PROBLEM TO WORK ON
Below are the records; pull every line that includes "bounding".

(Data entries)

=== Begin Enclosure ===

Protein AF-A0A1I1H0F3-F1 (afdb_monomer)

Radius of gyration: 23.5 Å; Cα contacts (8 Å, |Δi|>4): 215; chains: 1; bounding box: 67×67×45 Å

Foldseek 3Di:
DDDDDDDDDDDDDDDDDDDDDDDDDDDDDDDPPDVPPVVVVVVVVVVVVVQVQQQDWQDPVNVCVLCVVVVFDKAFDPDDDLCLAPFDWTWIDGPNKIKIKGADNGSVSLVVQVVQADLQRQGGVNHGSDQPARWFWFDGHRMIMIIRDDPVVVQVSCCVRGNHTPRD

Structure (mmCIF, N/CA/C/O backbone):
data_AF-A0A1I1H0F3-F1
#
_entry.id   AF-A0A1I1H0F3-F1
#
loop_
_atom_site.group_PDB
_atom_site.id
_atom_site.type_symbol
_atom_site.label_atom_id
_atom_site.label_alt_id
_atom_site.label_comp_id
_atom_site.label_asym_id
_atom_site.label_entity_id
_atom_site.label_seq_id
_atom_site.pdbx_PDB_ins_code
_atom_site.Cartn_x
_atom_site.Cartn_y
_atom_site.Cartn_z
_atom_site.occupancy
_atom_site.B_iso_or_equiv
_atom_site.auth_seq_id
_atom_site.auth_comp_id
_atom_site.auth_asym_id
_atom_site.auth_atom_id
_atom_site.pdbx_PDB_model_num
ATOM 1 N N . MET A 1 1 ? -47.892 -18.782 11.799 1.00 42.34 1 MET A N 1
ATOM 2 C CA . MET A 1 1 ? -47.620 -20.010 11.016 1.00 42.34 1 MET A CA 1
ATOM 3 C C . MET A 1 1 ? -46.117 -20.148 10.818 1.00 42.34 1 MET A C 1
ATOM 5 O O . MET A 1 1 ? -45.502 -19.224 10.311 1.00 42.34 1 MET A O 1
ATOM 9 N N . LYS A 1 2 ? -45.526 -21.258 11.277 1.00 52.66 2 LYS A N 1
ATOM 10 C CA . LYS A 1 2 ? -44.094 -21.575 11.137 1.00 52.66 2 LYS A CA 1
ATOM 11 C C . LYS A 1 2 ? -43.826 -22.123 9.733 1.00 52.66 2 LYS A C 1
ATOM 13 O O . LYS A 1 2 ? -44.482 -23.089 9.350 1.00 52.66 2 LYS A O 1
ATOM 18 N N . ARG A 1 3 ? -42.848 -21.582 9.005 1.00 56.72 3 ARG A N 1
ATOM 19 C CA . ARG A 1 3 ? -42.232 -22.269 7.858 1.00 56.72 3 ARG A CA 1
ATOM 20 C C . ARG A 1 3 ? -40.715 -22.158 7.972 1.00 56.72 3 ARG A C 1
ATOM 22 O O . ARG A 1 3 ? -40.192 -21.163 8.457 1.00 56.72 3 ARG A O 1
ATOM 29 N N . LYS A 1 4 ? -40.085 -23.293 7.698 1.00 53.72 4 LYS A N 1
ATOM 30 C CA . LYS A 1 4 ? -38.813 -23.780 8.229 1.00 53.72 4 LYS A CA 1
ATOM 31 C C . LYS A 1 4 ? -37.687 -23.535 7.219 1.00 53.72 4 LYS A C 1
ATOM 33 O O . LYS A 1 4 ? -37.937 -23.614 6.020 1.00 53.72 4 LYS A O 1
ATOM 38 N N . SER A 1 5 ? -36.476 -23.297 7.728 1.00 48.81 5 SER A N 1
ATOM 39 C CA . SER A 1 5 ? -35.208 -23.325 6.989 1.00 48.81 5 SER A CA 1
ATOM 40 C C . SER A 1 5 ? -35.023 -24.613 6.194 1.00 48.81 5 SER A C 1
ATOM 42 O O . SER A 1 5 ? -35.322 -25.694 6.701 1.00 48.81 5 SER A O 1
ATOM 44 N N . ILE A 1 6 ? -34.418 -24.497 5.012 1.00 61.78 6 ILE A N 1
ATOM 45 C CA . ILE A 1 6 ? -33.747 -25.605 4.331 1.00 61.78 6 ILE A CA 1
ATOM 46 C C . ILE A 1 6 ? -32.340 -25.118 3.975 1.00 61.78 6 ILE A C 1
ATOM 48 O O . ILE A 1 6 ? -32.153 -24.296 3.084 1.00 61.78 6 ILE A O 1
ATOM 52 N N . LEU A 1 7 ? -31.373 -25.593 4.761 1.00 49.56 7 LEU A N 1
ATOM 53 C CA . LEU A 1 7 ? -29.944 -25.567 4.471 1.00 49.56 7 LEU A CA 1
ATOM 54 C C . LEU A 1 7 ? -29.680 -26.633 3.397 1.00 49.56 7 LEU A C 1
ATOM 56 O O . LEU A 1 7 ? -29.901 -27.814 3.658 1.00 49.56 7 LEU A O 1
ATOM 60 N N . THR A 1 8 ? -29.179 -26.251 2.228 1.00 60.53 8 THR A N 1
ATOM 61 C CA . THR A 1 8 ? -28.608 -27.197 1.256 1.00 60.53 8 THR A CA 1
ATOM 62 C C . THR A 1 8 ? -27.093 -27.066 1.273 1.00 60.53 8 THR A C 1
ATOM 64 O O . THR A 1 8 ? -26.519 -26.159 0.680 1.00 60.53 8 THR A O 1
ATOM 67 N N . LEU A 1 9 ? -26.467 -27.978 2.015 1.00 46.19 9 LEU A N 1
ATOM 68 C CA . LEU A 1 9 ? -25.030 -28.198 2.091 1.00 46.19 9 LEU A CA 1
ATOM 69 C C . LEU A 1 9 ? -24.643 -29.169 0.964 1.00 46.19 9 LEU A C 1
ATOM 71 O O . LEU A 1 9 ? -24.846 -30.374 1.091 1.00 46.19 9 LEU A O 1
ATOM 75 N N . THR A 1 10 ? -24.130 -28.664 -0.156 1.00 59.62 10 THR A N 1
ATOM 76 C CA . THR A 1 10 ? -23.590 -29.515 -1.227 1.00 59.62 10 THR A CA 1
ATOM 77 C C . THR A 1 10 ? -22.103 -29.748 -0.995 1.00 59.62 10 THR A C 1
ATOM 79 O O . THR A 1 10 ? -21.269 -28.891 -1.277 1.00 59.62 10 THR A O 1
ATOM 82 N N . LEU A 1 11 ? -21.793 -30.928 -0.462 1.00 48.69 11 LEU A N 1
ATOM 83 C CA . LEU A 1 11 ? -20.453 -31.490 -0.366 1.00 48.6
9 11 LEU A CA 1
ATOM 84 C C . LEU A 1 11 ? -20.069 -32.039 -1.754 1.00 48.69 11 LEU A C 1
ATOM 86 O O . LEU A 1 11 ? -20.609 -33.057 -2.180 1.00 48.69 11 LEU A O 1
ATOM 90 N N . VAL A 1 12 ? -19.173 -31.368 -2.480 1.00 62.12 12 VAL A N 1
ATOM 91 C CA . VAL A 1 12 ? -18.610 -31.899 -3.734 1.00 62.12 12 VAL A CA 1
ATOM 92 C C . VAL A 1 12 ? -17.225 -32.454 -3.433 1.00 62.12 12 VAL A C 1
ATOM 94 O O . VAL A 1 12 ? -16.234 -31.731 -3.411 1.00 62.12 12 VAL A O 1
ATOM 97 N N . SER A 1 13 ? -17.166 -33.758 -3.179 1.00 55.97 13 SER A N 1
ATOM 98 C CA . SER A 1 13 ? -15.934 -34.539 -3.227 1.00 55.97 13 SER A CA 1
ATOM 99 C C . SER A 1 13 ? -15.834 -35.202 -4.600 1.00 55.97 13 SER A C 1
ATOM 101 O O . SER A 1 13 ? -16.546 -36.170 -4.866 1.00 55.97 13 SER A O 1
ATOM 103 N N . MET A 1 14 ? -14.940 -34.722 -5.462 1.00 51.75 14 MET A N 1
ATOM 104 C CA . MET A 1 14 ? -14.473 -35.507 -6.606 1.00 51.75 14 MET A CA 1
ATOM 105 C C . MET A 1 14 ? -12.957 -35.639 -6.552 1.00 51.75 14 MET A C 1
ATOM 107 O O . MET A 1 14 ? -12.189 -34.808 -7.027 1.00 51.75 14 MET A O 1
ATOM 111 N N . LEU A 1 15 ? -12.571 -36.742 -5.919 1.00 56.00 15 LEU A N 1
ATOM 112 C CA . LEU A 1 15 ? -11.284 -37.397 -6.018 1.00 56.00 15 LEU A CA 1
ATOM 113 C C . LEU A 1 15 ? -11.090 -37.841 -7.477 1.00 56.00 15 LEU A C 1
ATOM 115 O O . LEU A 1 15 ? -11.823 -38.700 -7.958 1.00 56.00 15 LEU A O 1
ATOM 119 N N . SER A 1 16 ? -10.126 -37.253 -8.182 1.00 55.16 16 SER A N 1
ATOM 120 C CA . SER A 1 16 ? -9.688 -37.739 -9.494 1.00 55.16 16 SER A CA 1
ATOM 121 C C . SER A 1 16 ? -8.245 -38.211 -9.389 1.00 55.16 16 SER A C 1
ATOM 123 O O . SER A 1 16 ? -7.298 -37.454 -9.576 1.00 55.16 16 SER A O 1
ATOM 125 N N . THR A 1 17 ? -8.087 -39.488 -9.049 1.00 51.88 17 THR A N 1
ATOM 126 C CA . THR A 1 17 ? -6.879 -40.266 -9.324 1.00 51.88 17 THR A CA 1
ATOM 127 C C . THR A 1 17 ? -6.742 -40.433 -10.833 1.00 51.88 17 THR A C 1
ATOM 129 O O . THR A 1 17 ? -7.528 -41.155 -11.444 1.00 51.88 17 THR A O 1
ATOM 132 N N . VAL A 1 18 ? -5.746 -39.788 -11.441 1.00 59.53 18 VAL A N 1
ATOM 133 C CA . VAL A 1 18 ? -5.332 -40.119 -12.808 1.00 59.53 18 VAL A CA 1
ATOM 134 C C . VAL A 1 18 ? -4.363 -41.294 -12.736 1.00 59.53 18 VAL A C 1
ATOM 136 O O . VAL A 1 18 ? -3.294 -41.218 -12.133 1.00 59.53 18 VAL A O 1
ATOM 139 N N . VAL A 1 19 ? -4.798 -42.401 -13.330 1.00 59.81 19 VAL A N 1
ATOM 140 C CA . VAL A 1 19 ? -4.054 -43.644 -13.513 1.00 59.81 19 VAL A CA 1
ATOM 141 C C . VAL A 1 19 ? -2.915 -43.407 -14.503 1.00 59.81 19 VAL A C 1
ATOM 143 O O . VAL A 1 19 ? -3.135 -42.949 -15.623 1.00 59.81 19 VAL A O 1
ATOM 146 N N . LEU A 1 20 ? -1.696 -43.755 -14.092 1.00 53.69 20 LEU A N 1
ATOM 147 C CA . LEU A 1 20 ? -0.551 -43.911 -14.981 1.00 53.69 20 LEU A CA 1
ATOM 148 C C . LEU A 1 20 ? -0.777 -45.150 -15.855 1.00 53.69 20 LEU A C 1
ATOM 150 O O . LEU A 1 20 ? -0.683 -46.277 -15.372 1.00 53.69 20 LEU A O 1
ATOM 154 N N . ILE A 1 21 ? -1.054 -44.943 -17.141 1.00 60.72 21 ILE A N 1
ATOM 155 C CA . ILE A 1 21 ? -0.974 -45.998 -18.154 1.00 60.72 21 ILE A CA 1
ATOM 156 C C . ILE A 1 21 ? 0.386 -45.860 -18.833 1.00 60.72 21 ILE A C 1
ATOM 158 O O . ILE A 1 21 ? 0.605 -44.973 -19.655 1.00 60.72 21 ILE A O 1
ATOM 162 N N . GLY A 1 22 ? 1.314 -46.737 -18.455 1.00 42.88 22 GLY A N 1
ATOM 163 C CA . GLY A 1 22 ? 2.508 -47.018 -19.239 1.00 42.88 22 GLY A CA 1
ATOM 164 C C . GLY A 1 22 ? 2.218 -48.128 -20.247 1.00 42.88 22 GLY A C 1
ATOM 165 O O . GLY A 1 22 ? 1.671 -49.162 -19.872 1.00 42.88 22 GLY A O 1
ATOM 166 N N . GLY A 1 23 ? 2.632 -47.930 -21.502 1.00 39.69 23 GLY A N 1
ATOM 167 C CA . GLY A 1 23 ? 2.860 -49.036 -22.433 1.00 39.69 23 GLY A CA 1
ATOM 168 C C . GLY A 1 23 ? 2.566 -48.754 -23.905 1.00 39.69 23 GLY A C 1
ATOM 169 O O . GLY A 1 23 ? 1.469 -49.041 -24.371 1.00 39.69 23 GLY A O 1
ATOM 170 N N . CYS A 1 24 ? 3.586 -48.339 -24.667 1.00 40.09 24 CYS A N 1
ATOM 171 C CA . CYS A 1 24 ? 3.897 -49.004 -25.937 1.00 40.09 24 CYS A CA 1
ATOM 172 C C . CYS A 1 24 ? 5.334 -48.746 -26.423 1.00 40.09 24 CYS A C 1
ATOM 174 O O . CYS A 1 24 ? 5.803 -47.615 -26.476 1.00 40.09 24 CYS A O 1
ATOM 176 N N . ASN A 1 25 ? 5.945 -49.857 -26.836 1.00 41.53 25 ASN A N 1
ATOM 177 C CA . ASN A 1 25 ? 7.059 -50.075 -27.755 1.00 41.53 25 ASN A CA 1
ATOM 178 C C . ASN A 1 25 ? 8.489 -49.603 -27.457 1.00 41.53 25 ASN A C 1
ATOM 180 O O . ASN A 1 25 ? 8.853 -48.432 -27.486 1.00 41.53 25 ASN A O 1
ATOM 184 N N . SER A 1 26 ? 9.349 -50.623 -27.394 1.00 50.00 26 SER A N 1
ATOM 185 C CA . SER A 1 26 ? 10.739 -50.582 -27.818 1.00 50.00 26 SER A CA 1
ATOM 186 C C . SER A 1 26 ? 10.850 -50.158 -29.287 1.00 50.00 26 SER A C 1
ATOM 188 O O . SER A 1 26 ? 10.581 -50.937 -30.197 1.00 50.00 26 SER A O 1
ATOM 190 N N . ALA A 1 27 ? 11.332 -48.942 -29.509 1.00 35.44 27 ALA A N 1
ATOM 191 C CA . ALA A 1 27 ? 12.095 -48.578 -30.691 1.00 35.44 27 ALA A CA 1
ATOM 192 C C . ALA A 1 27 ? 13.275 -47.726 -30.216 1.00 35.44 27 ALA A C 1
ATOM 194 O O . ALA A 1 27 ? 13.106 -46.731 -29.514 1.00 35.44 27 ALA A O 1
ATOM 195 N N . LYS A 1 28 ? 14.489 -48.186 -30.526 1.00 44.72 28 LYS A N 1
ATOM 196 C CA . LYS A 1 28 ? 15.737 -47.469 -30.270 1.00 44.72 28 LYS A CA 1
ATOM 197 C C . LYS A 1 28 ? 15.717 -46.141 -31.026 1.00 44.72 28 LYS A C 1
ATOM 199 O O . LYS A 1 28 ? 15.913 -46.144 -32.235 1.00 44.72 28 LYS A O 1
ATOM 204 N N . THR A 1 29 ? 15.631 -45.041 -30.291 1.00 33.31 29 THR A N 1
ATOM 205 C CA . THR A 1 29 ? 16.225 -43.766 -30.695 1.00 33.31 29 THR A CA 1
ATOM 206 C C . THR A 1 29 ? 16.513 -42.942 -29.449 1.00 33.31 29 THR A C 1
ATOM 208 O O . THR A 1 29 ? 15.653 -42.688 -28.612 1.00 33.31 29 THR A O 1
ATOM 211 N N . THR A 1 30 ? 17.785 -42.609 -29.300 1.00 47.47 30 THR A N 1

=== End Enclosure ===
=== Begin Enclosure ===

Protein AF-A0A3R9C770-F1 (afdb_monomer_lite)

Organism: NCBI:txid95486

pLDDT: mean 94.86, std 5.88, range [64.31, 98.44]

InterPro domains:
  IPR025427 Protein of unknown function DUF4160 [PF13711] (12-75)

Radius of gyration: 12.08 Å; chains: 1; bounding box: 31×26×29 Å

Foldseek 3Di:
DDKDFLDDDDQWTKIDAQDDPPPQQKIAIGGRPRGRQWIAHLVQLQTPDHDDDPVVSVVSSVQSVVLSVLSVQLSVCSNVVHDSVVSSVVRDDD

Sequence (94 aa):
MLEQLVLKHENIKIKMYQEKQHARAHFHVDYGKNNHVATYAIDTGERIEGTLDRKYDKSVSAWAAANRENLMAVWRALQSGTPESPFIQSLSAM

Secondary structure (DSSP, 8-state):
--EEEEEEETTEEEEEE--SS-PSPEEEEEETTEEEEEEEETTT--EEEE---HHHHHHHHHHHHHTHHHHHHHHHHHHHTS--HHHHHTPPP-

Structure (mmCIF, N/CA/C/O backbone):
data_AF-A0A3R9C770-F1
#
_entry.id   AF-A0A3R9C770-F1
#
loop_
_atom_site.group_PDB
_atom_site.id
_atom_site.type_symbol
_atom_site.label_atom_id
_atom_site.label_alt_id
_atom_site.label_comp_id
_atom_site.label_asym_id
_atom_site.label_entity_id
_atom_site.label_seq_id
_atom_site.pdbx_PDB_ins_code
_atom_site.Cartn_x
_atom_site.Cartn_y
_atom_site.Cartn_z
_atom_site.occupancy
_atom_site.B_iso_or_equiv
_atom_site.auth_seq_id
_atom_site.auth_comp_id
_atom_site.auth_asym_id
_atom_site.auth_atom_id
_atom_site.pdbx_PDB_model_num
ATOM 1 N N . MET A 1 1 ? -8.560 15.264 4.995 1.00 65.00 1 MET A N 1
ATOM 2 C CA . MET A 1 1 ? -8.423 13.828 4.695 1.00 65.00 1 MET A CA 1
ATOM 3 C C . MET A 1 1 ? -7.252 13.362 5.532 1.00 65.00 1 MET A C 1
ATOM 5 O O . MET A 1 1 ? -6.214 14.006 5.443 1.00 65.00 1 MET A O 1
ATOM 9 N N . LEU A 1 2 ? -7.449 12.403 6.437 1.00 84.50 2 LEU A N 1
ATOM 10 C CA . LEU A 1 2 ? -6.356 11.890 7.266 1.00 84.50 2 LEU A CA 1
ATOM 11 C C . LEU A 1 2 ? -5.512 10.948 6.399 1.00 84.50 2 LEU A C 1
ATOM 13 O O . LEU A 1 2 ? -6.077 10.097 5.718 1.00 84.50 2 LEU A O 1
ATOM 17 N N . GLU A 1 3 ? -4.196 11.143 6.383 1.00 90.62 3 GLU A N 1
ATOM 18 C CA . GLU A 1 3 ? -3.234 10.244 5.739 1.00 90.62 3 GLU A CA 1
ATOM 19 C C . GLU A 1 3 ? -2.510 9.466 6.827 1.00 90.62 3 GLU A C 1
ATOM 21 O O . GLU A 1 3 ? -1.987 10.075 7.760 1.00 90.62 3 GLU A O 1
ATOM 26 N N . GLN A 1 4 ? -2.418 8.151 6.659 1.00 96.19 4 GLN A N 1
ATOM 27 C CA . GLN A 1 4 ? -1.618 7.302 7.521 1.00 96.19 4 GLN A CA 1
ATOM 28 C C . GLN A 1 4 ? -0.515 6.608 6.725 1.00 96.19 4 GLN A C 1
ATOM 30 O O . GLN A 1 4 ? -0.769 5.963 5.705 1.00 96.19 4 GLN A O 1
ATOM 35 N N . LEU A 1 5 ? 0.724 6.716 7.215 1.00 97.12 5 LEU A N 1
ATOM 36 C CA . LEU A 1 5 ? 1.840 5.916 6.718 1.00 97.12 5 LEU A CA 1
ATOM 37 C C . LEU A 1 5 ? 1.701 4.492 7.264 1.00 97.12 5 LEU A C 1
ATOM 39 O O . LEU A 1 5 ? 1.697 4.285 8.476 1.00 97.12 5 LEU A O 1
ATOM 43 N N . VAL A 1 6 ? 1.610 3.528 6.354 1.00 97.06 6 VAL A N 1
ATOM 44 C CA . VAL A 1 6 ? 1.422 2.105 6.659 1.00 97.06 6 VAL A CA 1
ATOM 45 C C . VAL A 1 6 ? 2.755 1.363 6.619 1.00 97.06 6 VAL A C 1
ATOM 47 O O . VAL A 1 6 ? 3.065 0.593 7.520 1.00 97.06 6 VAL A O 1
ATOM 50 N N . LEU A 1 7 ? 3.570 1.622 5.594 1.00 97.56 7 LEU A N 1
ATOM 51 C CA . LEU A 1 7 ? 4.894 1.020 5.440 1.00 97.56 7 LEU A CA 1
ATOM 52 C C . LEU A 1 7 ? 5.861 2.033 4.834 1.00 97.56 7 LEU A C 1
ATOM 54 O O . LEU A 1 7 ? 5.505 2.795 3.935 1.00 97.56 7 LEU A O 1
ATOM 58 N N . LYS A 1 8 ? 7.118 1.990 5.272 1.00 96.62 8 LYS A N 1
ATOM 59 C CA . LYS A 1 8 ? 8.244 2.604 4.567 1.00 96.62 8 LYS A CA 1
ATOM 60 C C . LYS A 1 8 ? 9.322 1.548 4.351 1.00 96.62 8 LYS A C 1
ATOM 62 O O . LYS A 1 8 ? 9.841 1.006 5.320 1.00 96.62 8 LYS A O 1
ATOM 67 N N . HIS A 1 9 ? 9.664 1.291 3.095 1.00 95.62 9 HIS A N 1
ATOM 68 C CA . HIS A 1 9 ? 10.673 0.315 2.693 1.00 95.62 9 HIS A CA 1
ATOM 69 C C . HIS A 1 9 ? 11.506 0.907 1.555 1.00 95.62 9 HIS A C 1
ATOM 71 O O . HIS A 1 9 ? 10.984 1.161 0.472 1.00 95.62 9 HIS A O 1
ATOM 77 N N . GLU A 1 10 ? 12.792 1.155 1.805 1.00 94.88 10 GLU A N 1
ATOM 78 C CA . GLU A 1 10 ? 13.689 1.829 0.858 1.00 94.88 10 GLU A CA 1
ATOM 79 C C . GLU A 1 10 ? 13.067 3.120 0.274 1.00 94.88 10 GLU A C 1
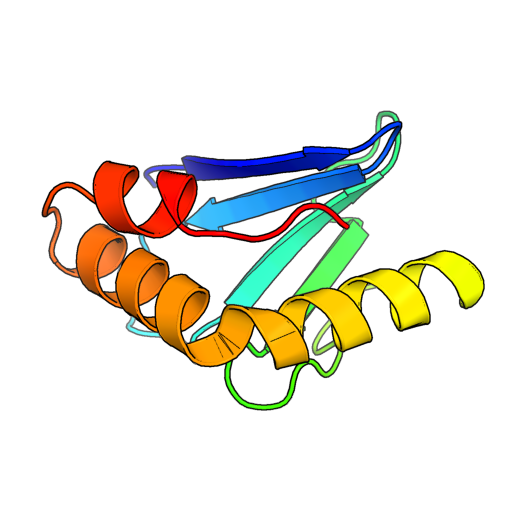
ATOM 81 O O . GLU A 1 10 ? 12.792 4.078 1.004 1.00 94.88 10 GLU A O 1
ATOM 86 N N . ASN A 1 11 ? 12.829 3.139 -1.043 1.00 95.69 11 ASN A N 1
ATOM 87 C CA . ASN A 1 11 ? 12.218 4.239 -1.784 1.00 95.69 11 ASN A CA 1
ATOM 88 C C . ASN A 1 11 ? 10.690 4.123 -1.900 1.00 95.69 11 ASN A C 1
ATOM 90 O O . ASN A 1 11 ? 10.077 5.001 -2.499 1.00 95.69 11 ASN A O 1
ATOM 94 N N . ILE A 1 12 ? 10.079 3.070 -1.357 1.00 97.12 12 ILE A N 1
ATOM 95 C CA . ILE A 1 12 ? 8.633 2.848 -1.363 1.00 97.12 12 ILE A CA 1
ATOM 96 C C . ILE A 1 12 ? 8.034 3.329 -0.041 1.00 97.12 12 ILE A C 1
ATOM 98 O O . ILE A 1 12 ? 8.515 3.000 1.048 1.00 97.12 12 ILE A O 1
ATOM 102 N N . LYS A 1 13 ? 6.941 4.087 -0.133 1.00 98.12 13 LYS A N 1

=== End Enclosure ===

RESULT
Radius of gyration: 23.5 Å; Cα contacts (8 Å, |Δi|>4): 215; chains: 1; bounding box: 67×67×45 Å
Radius of gyration: 12.08 Å; chains: 1; bounding box: 31×26×29 Å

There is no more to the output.